Presidio de Lawis, known more commonly as the Kota or fort, was a Spanish fortification laid-down around 1628-1630 in the northernmost tip of Bantayan Island in Central Philippines by the Cebuano Spanish Army that became the nucleus of the modern-day municipalities of Madridejos, Bantayan, and Santa Fe in the Philippines. The edifice is the Philippines's oldest surviving Spanish military fort, older than Fort San Pedro (built in 1739), Fort Pilar (built in 1666), Fort San José in Cavite (partly abolished during the US regime and completely destroyed during World War II), and Fort Santiago (the current structure is only a replica, the original Spanish structure was destroyed during WWII).

History

It was long believed and accepted that the fort in Madridejos was only built around the 1790s. The fort's historical marker, posted outside the Fort's structure  to serve as guide for local and foreign tourist visiting the town, inscribed year 1790 as the date of fort's foundation.

Madridejos history scholar Brient Mangubat, who studied Bantayan Island history and the Lawis Old Fort foundation in Madridejos, argued that "the Kota was laid-down around 1628-1630 and not in 1790s.
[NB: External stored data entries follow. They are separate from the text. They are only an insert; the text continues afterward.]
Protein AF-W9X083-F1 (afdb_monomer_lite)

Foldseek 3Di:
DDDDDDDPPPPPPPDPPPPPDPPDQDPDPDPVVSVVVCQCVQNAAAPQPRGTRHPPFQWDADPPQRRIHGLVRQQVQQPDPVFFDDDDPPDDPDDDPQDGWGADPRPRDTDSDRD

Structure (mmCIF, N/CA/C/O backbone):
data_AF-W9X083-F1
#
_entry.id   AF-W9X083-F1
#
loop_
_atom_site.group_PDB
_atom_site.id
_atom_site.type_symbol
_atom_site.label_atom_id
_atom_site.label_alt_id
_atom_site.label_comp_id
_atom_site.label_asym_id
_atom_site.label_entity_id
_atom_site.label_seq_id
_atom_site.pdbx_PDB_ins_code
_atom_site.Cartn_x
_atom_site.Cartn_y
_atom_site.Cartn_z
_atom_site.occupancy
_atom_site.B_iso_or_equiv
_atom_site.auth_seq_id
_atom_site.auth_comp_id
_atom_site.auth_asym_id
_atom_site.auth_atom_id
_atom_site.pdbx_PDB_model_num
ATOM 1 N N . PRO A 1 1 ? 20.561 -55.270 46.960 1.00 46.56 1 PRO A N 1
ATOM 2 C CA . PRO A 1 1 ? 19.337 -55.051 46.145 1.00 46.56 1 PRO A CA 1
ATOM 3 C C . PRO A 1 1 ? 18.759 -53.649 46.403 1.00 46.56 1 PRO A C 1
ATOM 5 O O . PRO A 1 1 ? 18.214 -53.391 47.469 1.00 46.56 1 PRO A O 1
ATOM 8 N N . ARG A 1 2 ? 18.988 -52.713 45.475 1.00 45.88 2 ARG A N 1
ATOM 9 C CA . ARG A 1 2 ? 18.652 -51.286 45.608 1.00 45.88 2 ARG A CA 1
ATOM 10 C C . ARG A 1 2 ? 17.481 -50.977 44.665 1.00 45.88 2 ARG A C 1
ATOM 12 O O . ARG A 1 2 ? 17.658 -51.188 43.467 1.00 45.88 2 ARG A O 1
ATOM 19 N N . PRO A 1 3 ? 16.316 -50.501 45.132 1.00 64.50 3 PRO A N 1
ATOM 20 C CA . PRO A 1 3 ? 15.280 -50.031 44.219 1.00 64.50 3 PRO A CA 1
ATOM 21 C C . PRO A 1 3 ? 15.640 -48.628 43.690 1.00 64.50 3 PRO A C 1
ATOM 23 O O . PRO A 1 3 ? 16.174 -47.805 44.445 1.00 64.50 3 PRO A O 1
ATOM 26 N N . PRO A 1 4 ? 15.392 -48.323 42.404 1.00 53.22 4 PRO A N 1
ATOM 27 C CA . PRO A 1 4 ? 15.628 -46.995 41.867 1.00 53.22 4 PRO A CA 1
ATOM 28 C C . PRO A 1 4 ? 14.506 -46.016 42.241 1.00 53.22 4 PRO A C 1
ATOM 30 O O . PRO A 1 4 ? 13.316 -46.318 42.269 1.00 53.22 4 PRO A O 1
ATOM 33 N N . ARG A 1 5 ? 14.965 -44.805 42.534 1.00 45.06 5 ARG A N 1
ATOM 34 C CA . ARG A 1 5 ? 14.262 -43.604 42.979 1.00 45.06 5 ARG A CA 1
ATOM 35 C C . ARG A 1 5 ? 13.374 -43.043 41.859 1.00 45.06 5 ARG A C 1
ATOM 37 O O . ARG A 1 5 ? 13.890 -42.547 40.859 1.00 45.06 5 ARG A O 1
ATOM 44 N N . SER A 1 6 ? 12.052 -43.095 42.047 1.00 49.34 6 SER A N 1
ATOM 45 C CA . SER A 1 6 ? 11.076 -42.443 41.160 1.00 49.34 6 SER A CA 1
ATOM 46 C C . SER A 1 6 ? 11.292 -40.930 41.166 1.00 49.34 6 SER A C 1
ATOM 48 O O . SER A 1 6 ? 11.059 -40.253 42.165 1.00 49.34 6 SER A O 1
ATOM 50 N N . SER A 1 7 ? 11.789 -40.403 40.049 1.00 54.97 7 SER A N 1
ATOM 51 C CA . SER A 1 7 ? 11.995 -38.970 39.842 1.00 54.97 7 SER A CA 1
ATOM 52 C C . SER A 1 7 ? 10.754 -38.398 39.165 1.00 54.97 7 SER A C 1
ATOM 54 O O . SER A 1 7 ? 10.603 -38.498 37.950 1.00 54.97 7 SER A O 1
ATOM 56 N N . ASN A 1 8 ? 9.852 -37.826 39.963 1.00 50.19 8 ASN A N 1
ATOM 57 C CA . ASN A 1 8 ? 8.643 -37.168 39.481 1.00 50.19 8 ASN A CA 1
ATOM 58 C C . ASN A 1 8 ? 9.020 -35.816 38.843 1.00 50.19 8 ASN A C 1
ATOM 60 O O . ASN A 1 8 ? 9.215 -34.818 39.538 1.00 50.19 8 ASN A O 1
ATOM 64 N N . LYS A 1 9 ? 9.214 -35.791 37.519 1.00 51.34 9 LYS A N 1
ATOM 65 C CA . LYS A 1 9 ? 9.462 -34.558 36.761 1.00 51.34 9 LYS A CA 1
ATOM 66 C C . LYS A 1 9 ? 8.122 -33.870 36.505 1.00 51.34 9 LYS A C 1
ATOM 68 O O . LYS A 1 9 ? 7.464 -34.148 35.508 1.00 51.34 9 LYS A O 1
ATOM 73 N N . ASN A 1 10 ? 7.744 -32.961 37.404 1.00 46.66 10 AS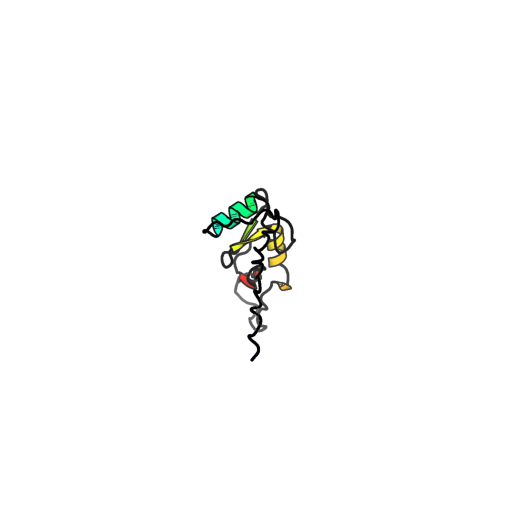N A N 1
ATOM 74 C CA . ASN A 1 10 ? 6.688 -31.981 37.158 1.00 46.66 10 ASN A CA 1
ATOM 75 C C . ASN A 1 10 ? 7.092 -31.112 35.956 1.00 46.66 10 ASN A C 1
ATOM 77 O O . ASN A 1 10 ? 7.868 -30.164 36.080 1.00 46.66 10 ASN A O 1
ATOM 81 N N . ILE A 1 11 ? 6.590 -31.474 34.776 1.00 57.69 11 ILE A N 1
ATOM 82 C CA . ILE A 1 11 ? 6.565 -30.609 33.602 1.00 57.69 11 ILE A CA 1
ATOM 83 C C . ILE A 1 11 ? 5.594 -29.477 33.939 1.00 57.69 11 ILE A C 1
ATOM 85 O O . ILE A 1 11 ? 4.378 -29.629 33.894 1.00 57.69 11 ILE A O 1
ATOM 89 N N . SER A 1 12 ? 6.149 -28.335 34.345 1.00 53.91 12 SER A N 1
ATOM 90 C CA . SER A 1 12 ? 5.413 -27.077 34.349 1.00 53.91 12 SER A CA 1
ATOM 91 C C . SER A 1 12 ? 4.998 -26.801 32.911 1.00 53.91 12 SER A C 1
ATOM 93 O O . SER A 1 12 ? 5.806 -26.363 32.089 1.00 53.91 12 SER A O 1
ATOM 95 N N . THR A 1 13 ? 3.738 -27.093 32.599 1.00 47.44 13 THR A N 1
ATOM 96 C CA . THR A 1 13 ? 3.061 -26.648 31.387 1.00 47.44 13 THR A CA 1
ATOM 97 C C . THR A 1 13 ? 3.109 -25.127 31.371 1.00 47.44 13 THR A C 1
ATOM 99 O O . THR A 1 13 ? 2.301 -24.451 32.006 1.00 47.44 13 THR A O 1
ATOM 102 N N . ARG A 1 14 ? 4.115 -24.575 30.688 1.00 49.53 14 ARG A N 1
ATOM 103 C CA . ARG A 1 14 ? 4.199 -23.149 30.389 1.00 49.53 14 ARG A CA 1
ATOM 104 C C . ARG A 1 14 ? 3.092 -22.845 29.390 1.00 49.53 14 ARG A C 1
ATOM 106 O O . ARG A 1 14 ? 3.274 -23.007 28.187 1.00 49.53 14 ARG A O 1
ATOM 113 N N . THR A 1 15 ? 1.942 -22.429 29.904 1.00 52.84 15 THR A N 1
ATOM 114 C CA . THR A 1 15 ? 0.914 -21.734 29.134 1.00 52.84 15 THR A CA 1
ATOM 115 C C . THR A 1 15 ? 1.618 -20.627 28.346 1.00 52.84 15 THR A C 1
ATOM 117 O O . THR A 1 15 ? 2.358 -19.846 28.958 1.00 52.84 15 THR A O 1
ATOM 120 N N . PRO A 1 16 ? 1.469 -20.541 27.012 1.00 51.41 16 PRO A N 1
ATOM 121 C CA . PRO A 1 16 ? 2.011 -19.416 26.276 1.00 51.41 16 PRO A CA 1
ATOM 122 C C . PRO A 1 16 ? 1.320 -18.173 26.826 1.00 51.41 16 PRO A C 1
ATOM 124 O O . PRO A 1 16 ? 0.115 -18.006 26.648 1.00 51.41 16 PRO A O 1
ATOM 127 N N . GLN A 1 17 ? 2.065 -17.340 27.557 1.00 50.1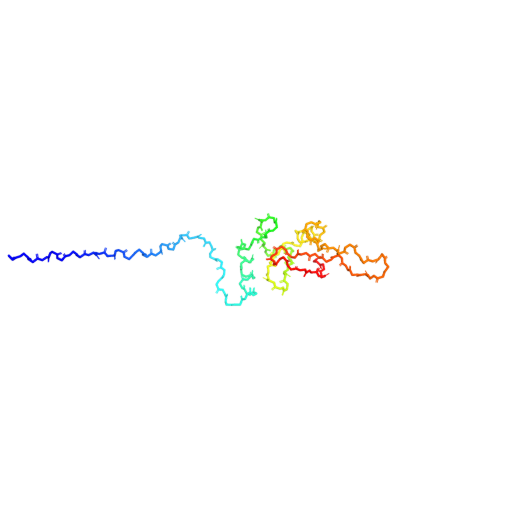9 17 G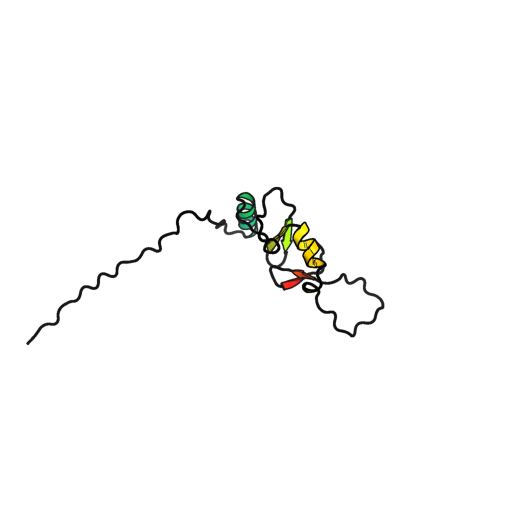LN A N 1
ATOM 128 C CA . GLN A 1 17 ? 1.625 -16.004 27.930 1.00 50.19 17 GLN A CA 1
ATOM 129 C C . GLN A 1 17 ? 1.151 -15.324 26.647 1.00 50.19 17 GLN A C 1
ATOM 131 O O . GLN A 1 17 ? 1.969 -14.923 25.815 1.00 50.19 17 GLN A O 1
ATOM 136 N N . GLN A 1 18 ? -0.169 -15.211 26.484 1.00 54.38 18 GLN A N 1
ATOM 137 C CA . GLN A 1 18 ? -0.761 -14.265 25.557 1.00 54.38 18 GLN A CA 1
ATOM 138 C C . GLN A 1 18 ? -0.152 -12.914 25.910 1.00 54.38 18 GLN A C 1
ATOM 140 O O . GLN A 1 18 ? -0.349 -12.385 27.009 1.00 54.38 18 GLN A O 1
ATOM 145 N N . ARG A 1 19 ? 0.701 -12.419 25.008 1.00 53.69 19 ARG A N 1
ATOM 146 C CA . ARG A 1 19 ? 1.330 -11.114 25.152 1.00 53.69 19 ARG A CA 1
ATOM 147 C C . ARG A 1 19 ? 0.202 -10.110 25.329 1.00 53.69 19 ARG A C 1
ATOM 149 O O . ARG A 1 19 ? -0.690 -10.018 24.489 1.00 53.69 19 ARG A O 1
ATOM 156 N N . ARG A 1 20 ? 0.233 -9.410 26.458 1.00 51.12 20 ARG A N 1
ATOM 157 C CA . ARG A 1 20 ? -0.699 -8.337 26.787 1.00 51.12 20 ARG A CA 1
ATOM 158 C C . ARG A 1 20 ? -0.778 -7.367 25.605 1.00 51.12 20 ARG A C 1
ATOM 160 O O . ARG A 1 20 ? 0.224 -6.762 25.244 1.00 51.12 20 ARG A O 1
ATOM 167 N N . GLY A 1 21 ? -1.972 -7.238 25.036 1.00 50.09 21 GLY A N 1
ATOM 168 C CA . GLY A 1 21 ? -2.463 -5.980 24.481 1.00 50.09 21 GLY A CA 1
ATOM 169 C C . GLY A 1 21 ? -1.827 -5.435 23.203 1.00 50.09 21 GLY A C 1
ATOM 170 O O . GLY A 1 21 ? -1.906 -4.228 23.005 1.00 50.09 21 GLY A O 1
ATOM 171 N N . SER A 1 22 ? -1.272 -6.251 22.298 1.00 59.66 22 SER A N 1
ATOM 172 C CA . SER A 1 22 ? -1.265 -5.797 20.899 1.00 59.66 22 SER A CA 1
ATOM 173 C C . SER A 1 22 ? -2.723 -5.772 20.459 1.00 59.66 22 SER A C 1
ATOM 175 O O . SER A 1 22 ? -3.367 -6.819 20.552 1.00 59.66 22 SER A O 1
ATOM 177 N N . ILE A 1 23 ? -3.260 -4.628 20.032 1.00 62.94 23 ILE A N 1
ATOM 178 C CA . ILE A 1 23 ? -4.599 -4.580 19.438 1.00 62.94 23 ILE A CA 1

Constructed right after the moro raid in year 1628." He also claimed that the origin of the Island's name Bantayan have nothing to do with the Muslim raiders. 
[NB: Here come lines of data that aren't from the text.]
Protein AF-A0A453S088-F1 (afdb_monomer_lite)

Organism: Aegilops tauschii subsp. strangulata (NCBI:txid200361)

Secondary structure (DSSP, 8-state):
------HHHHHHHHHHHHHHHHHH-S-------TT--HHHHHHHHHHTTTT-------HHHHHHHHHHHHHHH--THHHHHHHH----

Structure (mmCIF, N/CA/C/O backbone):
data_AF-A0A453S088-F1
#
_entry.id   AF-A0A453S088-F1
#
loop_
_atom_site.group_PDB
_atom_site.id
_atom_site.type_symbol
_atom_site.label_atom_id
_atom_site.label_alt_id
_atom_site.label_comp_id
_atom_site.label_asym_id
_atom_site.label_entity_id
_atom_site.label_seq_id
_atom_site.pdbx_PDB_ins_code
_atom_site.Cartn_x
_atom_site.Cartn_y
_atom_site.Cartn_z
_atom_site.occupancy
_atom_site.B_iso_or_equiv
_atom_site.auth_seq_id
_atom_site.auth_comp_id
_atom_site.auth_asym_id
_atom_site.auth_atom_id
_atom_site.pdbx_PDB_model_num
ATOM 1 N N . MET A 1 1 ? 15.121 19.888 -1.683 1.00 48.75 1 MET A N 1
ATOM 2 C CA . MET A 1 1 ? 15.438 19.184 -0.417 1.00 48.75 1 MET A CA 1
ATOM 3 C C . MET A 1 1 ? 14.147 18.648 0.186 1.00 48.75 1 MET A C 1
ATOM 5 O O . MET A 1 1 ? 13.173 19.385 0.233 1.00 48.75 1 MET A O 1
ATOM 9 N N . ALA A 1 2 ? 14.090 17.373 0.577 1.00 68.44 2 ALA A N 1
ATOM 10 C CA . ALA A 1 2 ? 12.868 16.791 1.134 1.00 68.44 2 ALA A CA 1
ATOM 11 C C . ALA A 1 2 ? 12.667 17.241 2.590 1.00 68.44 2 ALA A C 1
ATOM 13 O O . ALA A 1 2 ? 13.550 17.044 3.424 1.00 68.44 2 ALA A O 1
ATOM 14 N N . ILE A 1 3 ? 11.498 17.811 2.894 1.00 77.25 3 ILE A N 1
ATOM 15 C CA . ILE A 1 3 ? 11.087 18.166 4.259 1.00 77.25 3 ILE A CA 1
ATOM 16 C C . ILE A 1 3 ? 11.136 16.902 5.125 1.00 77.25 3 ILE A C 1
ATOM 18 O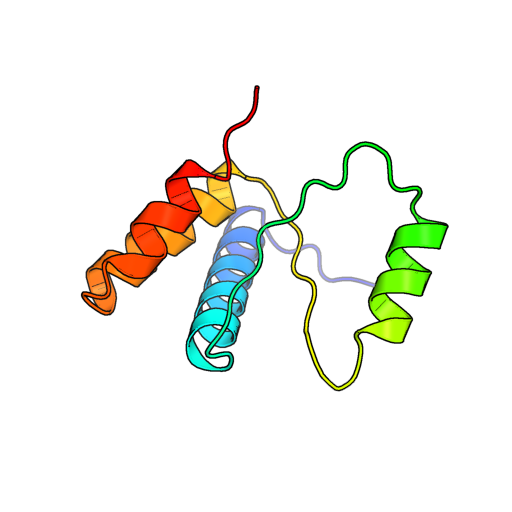 O . ILE A 1 3 ? 10.518 15.878 4.805 1.00 77.25 3 ILE A O 1
ATOM 22 N N . LYS A 1 4 ? 11.902 16.956 6.219 1.00 76.75 4 LYS A N 1
ATOM 23 C CA . LYS A 1 4 ? 12.150 15.815 7.105 1.00 76.75 4 LYS A CA 1
ATOM 24 C C . LYS A 1 4 ? 10.935 15.599 8.019 1.00 76.75 4 LYS A C 1
ATOM 26 O O . LYS A 1 4 ? 10.947 15.970 9.182 1.00 76.75 4 LYS A O 1
ATOM 31 N N . ARG A 1 5 ? 9.875 14.999 7.467 1.00 82.44 5 ARG A N 1
ATOM 32 C CA . ARG A 1 5 ? 8.652 14.642 8.208 1.00 82.44 5 ARG A CA 1
ATOM 33 C C . ARG A 1 5 ? 8.947 13.732 9.394 1.00 82.44 5 ARG A C 1
ATOM 35 O O . ARG A 1 5 ? 9.825 12.858 9.310 1.00 82.44 5 ARG A O 1
ATOM 42 N N . THR A 1 6 ? 8.167 13.885 10.459 1.00 90.06 6 THR A N 1
ATOM 43 C CA . THR A 1 6 ? 8.273 13.031 11.645 1.00 90.06 6 THR A CA 1
ATOM 44 C C . THR A 1 6 ? 7.919 11.577 11.310 1.00 90.06 6 THR A C 1
ATOM 46 O O . TH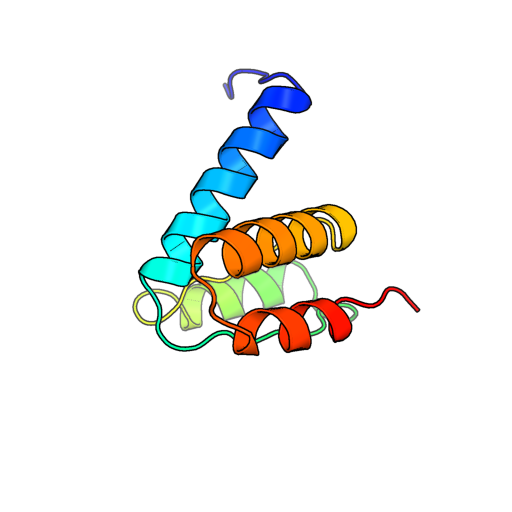R A 1 6 ? 7.254 11.265 10.315 1.00 90.06 6 THR A O 1
ATOM 49 N N . LYS A 1 7 ? 8.377 10.629 12.140 1.00 84.06 7 LYS A N 1
ATOM 50 C CA . LYS A 1 7 ? 8.055 9.200 11.952 1.00 84.06 7 LYS A CA 1
ATOM 51 C C . LYS A 1 7 ? 6.541 8.946 11.995 1.00 84.06 7 LYS A C 1
ATOM 53 O O . LYS A 1 7 ? 6.080 8.018 11.336 1.00 84.06 7 LYS A O 1
ATOM 58 N N . ALA A 1 8 ? 5.795 9.741 12.762 1.00 86.94 8 ALA A N 1
ATOM 59 C CA . ALA A 1 8 ? 4.344 9.641 12.877 1.00 86.94 8 ALA A CA 1
ATOM 60 C C . ALA A 1 8 ? 3.645 10.125 11.598 1.00 86.94 8 ALA A C 1
ATOM 62 O O . ALA A 1 8 ? 2.876 9.368 11.009 1.00 86.94 8 ALA A O 1
ATOM 63 N N . GLU A 1 9 ? 3.999 11.311 11.098 1.00 89.00 9 GLU A N 1
ATOM 64 C CA . GLU A 1 9 ? 3.450 11.863 9.849 1.00 89.00 9 GLU A CA 1
ATOM 65 C C . GLU A 1 9 ? 3.647 10.927 8.656 1.00 89.00 9 GLU A C 1
ATOM 67 O O . GLU A 1 9 ? 2.748 10.762 7.837 1.00 89.00 9 GLU A O 1
ATOM 72 N N . LYS A 1 10 ? 4.810 10.268 8.557 1.00 87.50 10 LYS A N 1
ATOM 73 C CA . LYS A 1 10 ? 5.070 9.299 7.481 1.00 87.50 10 LYS A CA 1
ATOM 74 C C . LYS A 1 10 ? 4.119 8.106 7.527 1.00 87.50 10 LYS A C 1
ATOM 76 O O . LYS A 1 10 ? 3.720 7.623 6.474 1.00 87.50 10 LYS A O 1
ATOM 81 N N . LYS A 1 11 ? 3.767 7.627 8.725 1.00 87.62 11 LYS A N 1
ATOM 82 C CA . LYS A 1 11 ? 2.815 6.520 8.890 1.00 87.62 11 LYS A CA 1
ATOM 83 C C . LYS A 1 11 ? 1.406 6.952 8.500 1.00 87.62 11 LYS A C 1
ATOM 85 O O . LYS A 1 11 ? 0.751 6.210 7.785 1.00 87.62 11 LYS A O 1
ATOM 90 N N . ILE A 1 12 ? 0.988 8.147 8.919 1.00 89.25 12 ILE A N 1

According to Mangubat, the Island got its name in 1574 when the Island's northern side (LAWIS), was used as a "lookout post" after Da-an Bantayan by the Cebuano mainlander to monitor the Visyan Sea against the Chinese, as Manila was under attack by the forces led by Limahong. The Island's name was already used 25 years earlier, before the first Muslim raid took place on Bantayan Island in 1600.